Wash cells twice with PBS (tissue culture grade, no sodium azide added before fixation). At this point move to a fresh culture dish where PBS has been added. This is done to avoid scraping off cells attached to the culture dish, which may stick to coverslips and interfere with the cleanliness of the preparation.
3.
Exchange the fixative stepwise with PBST. This prevents the sample from drying, thus avoiding unwanted shrinkage or deformed cellular morphology and other artifacts. The best way to achieve the fixative removal is by adding an equal amount of washing buffer (PBST) directly to the fixative and gradually exchanging the fixative with washing buffer. This is done by removing most of the solution from the well while leaving small amounts behind, enough to keep the coverslip covered with buffer, topping up with fresh buffer and repeating this step for 2–3 times, till the fixative has been completely exchanged with washing buffer.
5.
Quench with freshly prepared 20 mM glycine dissolved in PBS for 10 min to “block” free aldehydes.
6.
Wash with PBST.
7.
Permeabilize with 0.5% Triton X-100/PBS for 10 min. In case of RNA-FISH, add 2mM Ribonucleoside Vanadyl Complex (RVC) (Sigma) to the permeabilization buffer and perform this step on ice to inhibit RNases and avoid RNA digestion.
8.
Wash with PBST.
9.
Incubate in 20% glycerol/PBS for at least 1 h at room temperature.
10.
Dip the coverslip for approximately 6 s into a liquid N2-filled container using fine forceps, remove, place shortly on a Kimwipe tissue and wait a few seconds to defreeze. Then, return to the well containing 20% glycerol/PBS. Repeat this freezing/thawing step twice in order to offer a better penetration and accessibility to the probe at target DNA sequences. Take care not to leave coverslips drying out while thawing.
11.
Wash twice with PBS for 2 min.
12.
In case of DNA-FISH incubate samples in 0.1 N HCl for 5 min. This step is to remove cytoplasmic proteins, that would otherwise contribute to nonspecific background signals and improve probe penetration. Times can be shortened or increased, but 5 min is a good compromise to maintain nuclear integrity and achieve cytoplasmic deproteination.
13.
Wash twice with PBS for 2 min.
14.
At this point change to SSC buffer and wash twice with 2× SSC for 2 min.
15.
Incubate samples in 50% Formamide/2× SSC pH 7 at 4°C for at least 6 h, or overnight (see Note 5). Some cell types may require pepsinization before hybridization for better probe access. Pepsin mainly removes cytoplasmic proteins; however, it also promotes detachment of cells from the glass. Therefore, this process has to be monitored under the microscope and stopped before cells start to detach. A post-fixation step after pepsinization is recommended (for an exact protocol we refer to ref. 2).

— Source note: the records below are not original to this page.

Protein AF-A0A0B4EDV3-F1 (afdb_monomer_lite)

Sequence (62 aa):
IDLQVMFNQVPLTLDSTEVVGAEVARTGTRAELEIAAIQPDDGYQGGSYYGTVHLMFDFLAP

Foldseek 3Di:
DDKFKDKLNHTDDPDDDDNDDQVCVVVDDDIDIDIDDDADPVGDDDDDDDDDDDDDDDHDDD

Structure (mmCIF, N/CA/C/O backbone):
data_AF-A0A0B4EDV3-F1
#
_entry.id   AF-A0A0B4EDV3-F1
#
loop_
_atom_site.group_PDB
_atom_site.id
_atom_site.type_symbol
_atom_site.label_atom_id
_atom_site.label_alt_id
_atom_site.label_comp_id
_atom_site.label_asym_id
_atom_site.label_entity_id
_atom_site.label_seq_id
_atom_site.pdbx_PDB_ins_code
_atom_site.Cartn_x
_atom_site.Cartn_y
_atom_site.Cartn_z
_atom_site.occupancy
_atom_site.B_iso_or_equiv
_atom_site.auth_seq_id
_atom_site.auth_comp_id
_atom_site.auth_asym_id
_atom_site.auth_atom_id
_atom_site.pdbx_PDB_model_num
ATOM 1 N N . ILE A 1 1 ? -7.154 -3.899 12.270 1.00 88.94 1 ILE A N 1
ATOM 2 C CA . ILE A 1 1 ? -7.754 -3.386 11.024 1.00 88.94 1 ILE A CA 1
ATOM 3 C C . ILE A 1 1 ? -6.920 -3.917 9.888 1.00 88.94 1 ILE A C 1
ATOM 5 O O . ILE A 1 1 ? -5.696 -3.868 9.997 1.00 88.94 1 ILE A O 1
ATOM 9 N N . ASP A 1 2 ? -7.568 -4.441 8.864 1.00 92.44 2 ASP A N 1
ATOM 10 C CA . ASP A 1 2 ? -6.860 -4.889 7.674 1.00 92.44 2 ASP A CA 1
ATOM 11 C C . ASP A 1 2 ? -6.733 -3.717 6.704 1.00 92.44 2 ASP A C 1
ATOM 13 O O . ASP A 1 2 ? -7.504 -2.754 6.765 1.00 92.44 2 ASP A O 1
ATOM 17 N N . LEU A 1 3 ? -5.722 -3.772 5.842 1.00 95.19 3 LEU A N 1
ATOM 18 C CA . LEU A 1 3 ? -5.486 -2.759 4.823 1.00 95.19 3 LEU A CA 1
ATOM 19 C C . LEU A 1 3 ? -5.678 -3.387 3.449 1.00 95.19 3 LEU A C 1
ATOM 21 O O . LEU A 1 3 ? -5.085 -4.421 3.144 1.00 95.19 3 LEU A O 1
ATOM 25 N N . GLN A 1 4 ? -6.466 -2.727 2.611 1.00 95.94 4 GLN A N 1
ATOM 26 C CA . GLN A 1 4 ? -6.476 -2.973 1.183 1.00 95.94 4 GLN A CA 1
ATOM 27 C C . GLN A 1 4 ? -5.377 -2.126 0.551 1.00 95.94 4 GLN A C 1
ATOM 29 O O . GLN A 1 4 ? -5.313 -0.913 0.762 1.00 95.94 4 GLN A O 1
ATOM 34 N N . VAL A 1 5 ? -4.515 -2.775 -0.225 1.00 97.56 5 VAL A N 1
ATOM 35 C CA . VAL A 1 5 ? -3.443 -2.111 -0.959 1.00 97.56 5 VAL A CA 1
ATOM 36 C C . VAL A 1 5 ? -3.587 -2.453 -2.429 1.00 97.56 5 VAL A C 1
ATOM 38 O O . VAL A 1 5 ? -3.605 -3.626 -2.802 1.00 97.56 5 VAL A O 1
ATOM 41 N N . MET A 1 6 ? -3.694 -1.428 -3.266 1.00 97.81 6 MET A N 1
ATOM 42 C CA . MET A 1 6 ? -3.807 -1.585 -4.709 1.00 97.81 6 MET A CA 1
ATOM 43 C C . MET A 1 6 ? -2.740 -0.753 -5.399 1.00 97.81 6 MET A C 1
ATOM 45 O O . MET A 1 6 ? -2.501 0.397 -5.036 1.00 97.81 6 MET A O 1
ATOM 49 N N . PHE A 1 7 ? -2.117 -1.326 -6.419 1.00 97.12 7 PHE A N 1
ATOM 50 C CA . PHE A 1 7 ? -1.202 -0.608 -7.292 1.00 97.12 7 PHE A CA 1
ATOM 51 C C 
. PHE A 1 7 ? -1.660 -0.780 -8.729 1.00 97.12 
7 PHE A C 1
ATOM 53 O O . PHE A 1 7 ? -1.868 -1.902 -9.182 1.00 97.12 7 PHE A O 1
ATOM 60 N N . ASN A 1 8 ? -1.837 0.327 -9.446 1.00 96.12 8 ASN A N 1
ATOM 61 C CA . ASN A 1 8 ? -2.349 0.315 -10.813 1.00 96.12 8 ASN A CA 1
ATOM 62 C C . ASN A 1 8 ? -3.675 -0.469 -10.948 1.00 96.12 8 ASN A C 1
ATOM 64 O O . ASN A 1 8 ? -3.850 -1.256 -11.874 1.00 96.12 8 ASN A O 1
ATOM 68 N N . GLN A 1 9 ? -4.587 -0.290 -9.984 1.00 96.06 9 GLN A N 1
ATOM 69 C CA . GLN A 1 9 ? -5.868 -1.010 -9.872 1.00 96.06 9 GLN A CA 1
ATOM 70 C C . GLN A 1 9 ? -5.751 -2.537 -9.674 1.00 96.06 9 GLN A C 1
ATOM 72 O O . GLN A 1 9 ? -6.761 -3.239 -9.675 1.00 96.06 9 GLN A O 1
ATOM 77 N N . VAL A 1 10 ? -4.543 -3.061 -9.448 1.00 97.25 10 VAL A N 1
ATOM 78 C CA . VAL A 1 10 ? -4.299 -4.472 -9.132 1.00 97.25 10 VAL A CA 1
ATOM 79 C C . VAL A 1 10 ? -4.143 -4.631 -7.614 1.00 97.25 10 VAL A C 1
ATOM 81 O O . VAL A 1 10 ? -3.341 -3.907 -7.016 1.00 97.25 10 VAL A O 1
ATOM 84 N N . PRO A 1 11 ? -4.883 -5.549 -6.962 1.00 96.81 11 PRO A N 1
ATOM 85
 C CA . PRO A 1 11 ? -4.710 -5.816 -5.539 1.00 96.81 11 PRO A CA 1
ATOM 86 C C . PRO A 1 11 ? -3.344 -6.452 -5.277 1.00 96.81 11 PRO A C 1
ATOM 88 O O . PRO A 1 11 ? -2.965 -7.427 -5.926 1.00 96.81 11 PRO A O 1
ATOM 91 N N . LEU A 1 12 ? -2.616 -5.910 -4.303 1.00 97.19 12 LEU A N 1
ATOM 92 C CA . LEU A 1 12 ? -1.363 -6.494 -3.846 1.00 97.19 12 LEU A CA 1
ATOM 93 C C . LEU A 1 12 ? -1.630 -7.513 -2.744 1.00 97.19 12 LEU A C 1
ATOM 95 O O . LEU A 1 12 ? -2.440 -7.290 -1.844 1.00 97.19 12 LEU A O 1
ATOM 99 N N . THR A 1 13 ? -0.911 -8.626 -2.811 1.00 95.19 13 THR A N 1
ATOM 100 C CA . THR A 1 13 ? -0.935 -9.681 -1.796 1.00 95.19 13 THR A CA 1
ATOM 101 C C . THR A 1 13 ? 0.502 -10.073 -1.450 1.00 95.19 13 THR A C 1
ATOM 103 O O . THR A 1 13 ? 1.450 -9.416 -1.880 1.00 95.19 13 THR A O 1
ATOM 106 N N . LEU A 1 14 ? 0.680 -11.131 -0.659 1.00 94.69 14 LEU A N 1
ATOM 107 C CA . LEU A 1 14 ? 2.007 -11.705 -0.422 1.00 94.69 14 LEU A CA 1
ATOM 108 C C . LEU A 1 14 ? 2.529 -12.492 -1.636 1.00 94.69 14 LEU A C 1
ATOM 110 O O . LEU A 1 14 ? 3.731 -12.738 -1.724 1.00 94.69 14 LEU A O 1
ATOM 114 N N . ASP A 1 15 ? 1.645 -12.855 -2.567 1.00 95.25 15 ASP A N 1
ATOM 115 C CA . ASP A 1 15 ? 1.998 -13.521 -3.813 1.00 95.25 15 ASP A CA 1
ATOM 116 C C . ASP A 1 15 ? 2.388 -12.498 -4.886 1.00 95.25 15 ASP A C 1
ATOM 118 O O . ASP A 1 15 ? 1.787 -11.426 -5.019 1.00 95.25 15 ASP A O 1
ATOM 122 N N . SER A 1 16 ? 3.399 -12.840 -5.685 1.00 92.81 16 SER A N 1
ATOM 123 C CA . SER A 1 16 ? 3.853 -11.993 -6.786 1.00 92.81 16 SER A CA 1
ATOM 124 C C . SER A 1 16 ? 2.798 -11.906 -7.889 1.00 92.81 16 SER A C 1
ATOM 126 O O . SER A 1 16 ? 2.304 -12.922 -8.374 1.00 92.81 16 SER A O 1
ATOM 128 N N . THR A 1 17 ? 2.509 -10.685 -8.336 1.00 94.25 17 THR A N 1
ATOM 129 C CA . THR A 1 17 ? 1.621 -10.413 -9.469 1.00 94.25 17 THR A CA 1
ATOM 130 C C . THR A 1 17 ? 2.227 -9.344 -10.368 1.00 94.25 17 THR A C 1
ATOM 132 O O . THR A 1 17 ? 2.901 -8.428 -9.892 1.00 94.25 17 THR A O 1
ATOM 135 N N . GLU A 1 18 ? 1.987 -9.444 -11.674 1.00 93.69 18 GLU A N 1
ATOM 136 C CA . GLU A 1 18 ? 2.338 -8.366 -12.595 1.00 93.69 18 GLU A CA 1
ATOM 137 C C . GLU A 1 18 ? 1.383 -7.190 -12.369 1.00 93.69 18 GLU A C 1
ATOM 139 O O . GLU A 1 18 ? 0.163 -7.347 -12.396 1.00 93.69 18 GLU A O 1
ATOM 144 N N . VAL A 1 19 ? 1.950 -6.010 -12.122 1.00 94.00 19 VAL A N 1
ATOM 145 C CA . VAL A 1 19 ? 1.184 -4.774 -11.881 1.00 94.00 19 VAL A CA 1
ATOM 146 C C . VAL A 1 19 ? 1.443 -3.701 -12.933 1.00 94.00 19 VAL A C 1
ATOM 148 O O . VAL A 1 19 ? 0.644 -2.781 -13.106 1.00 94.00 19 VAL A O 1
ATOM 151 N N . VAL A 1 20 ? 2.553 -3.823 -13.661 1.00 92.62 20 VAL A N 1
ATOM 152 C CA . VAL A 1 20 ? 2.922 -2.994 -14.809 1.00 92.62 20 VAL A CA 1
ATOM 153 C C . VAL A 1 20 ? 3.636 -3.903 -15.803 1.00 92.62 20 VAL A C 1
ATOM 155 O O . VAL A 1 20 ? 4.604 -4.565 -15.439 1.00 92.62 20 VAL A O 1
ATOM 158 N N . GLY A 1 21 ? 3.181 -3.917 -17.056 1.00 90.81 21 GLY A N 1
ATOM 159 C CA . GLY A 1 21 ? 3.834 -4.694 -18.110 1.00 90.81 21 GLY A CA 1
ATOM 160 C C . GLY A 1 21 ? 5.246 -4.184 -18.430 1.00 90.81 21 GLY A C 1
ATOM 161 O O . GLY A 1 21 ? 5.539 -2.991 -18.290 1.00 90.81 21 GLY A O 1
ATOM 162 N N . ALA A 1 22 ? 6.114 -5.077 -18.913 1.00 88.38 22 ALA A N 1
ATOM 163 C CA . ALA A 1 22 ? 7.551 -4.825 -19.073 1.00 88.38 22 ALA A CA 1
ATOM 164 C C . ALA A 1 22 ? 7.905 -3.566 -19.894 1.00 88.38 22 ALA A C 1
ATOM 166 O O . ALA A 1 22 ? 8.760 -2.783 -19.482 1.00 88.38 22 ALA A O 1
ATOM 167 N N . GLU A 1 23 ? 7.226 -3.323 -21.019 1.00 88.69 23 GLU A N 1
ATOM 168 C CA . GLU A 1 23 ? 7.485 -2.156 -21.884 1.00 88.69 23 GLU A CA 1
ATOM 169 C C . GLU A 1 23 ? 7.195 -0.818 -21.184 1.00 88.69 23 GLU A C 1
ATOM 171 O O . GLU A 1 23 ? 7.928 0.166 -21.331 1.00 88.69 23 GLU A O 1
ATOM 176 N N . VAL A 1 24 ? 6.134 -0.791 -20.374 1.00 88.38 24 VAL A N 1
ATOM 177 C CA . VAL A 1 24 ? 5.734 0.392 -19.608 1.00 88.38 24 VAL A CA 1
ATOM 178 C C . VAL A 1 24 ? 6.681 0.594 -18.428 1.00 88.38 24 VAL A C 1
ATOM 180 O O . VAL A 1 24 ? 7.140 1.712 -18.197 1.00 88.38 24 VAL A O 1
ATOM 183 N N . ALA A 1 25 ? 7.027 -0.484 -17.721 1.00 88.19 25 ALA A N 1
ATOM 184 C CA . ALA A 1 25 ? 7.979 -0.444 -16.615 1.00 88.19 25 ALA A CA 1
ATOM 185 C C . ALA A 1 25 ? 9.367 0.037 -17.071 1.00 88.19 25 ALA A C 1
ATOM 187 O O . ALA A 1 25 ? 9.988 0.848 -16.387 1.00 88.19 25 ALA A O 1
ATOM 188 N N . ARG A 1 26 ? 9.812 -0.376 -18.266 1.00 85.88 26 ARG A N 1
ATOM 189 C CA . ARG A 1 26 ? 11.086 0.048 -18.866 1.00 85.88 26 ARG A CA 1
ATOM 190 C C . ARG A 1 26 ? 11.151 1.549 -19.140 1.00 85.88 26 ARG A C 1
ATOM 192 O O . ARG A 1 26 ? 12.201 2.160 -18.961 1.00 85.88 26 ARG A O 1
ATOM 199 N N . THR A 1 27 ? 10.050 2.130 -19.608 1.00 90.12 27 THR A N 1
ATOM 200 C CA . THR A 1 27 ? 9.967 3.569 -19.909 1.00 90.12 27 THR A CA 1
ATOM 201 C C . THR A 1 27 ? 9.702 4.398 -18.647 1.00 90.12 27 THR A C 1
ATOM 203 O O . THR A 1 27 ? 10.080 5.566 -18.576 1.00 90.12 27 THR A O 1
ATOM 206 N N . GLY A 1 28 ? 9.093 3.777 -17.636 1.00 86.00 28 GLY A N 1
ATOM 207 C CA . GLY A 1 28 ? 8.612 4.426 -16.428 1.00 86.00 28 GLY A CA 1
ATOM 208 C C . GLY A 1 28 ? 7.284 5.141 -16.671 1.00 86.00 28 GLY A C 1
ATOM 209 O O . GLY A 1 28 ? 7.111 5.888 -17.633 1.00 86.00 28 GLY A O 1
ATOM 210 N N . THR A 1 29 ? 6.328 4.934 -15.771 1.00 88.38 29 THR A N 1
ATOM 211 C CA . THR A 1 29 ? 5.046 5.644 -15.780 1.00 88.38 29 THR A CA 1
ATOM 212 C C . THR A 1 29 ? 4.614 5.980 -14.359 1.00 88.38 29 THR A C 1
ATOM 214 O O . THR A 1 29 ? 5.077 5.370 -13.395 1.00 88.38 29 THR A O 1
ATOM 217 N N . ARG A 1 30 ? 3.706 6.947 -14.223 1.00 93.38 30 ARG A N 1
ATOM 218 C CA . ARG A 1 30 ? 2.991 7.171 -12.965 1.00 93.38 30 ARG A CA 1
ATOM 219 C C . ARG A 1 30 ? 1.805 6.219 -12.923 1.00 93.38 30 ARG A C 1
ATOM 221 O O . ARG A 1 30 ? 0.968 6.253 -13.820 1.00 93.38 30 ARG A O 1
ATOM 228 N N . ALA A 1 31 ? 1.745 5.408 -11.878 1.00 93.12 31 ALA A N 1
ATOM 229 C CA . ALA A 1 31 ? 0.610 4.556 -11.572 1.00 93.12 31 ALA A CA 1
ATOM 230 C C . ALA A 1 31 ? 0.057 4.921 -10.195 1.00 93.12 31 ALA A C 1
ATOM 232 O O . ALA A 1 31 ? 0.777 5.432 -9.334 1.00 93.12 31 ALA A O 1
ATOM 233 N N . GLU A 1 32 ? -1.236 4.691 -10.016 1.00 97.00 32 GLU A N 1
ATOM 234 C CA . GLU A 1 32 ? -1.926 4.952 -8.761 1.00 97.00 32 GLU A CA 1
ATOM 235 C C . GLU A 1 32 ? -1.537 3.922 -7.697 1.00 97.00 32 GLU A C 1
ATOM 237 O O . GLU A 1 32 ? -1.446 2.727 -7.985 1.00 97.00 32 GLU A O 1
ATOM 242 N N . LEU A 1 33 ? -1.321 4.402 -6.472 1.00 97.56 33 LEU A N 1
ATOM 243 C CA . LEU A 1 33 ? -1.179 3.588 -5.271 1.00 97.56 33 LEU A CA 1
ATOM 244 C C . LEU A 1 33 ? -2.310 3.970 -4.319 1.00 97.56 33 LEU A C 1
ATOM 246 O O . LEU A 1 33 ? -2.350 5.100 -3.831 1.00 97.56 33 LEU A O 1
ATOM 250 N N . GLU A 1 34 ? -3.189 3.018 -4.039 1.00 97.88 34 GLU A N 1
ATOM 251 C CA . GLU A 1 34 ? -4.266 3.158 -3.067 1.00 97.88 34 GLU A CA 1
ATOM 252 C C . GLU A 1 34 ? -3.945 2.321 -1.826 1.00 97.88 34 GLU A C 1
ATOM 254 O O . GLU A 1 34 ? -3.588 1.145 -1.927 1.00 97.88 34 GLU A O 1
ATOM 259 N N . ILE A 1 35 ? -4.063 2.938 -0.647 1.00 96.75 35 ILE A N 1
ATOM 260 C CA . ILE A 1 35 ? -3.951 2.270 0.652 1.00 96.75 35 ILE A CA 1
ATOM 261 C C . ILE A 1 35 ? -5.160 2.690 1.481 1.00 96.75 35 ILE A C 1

3.4 Setup of Hybridization Solution, Denaturation of Probe and Target DNA and Hybridization
3.4.1 Setup of Hybridization Solution
We recommend using 1–5 ng DNA/μL hybridization solution for repetitive probes, such as major mouse satellite DNA delineating the pericentromeric regions of mouse chromosomes, and 20–40 ng DNA/μL for single or low copy probes, such as BAC DNA for the delineation of a specific gene locus (see Note 6). The latter probes require unlabeled competitor DNA (e.g., Cot-1 DNA) added to the probe for suppression of nonspecific hybridization. The amount of the competitor DNA should be around 10- up to 50-fold of the concentration of the probe DNA. As a rule of thumb, a hybridization area covered by 18 × 18 mm coverslip requires 5–8 μL of hybridization mixture. In case of smaller or larger hybridization areas the required amount is adjusted accordingly.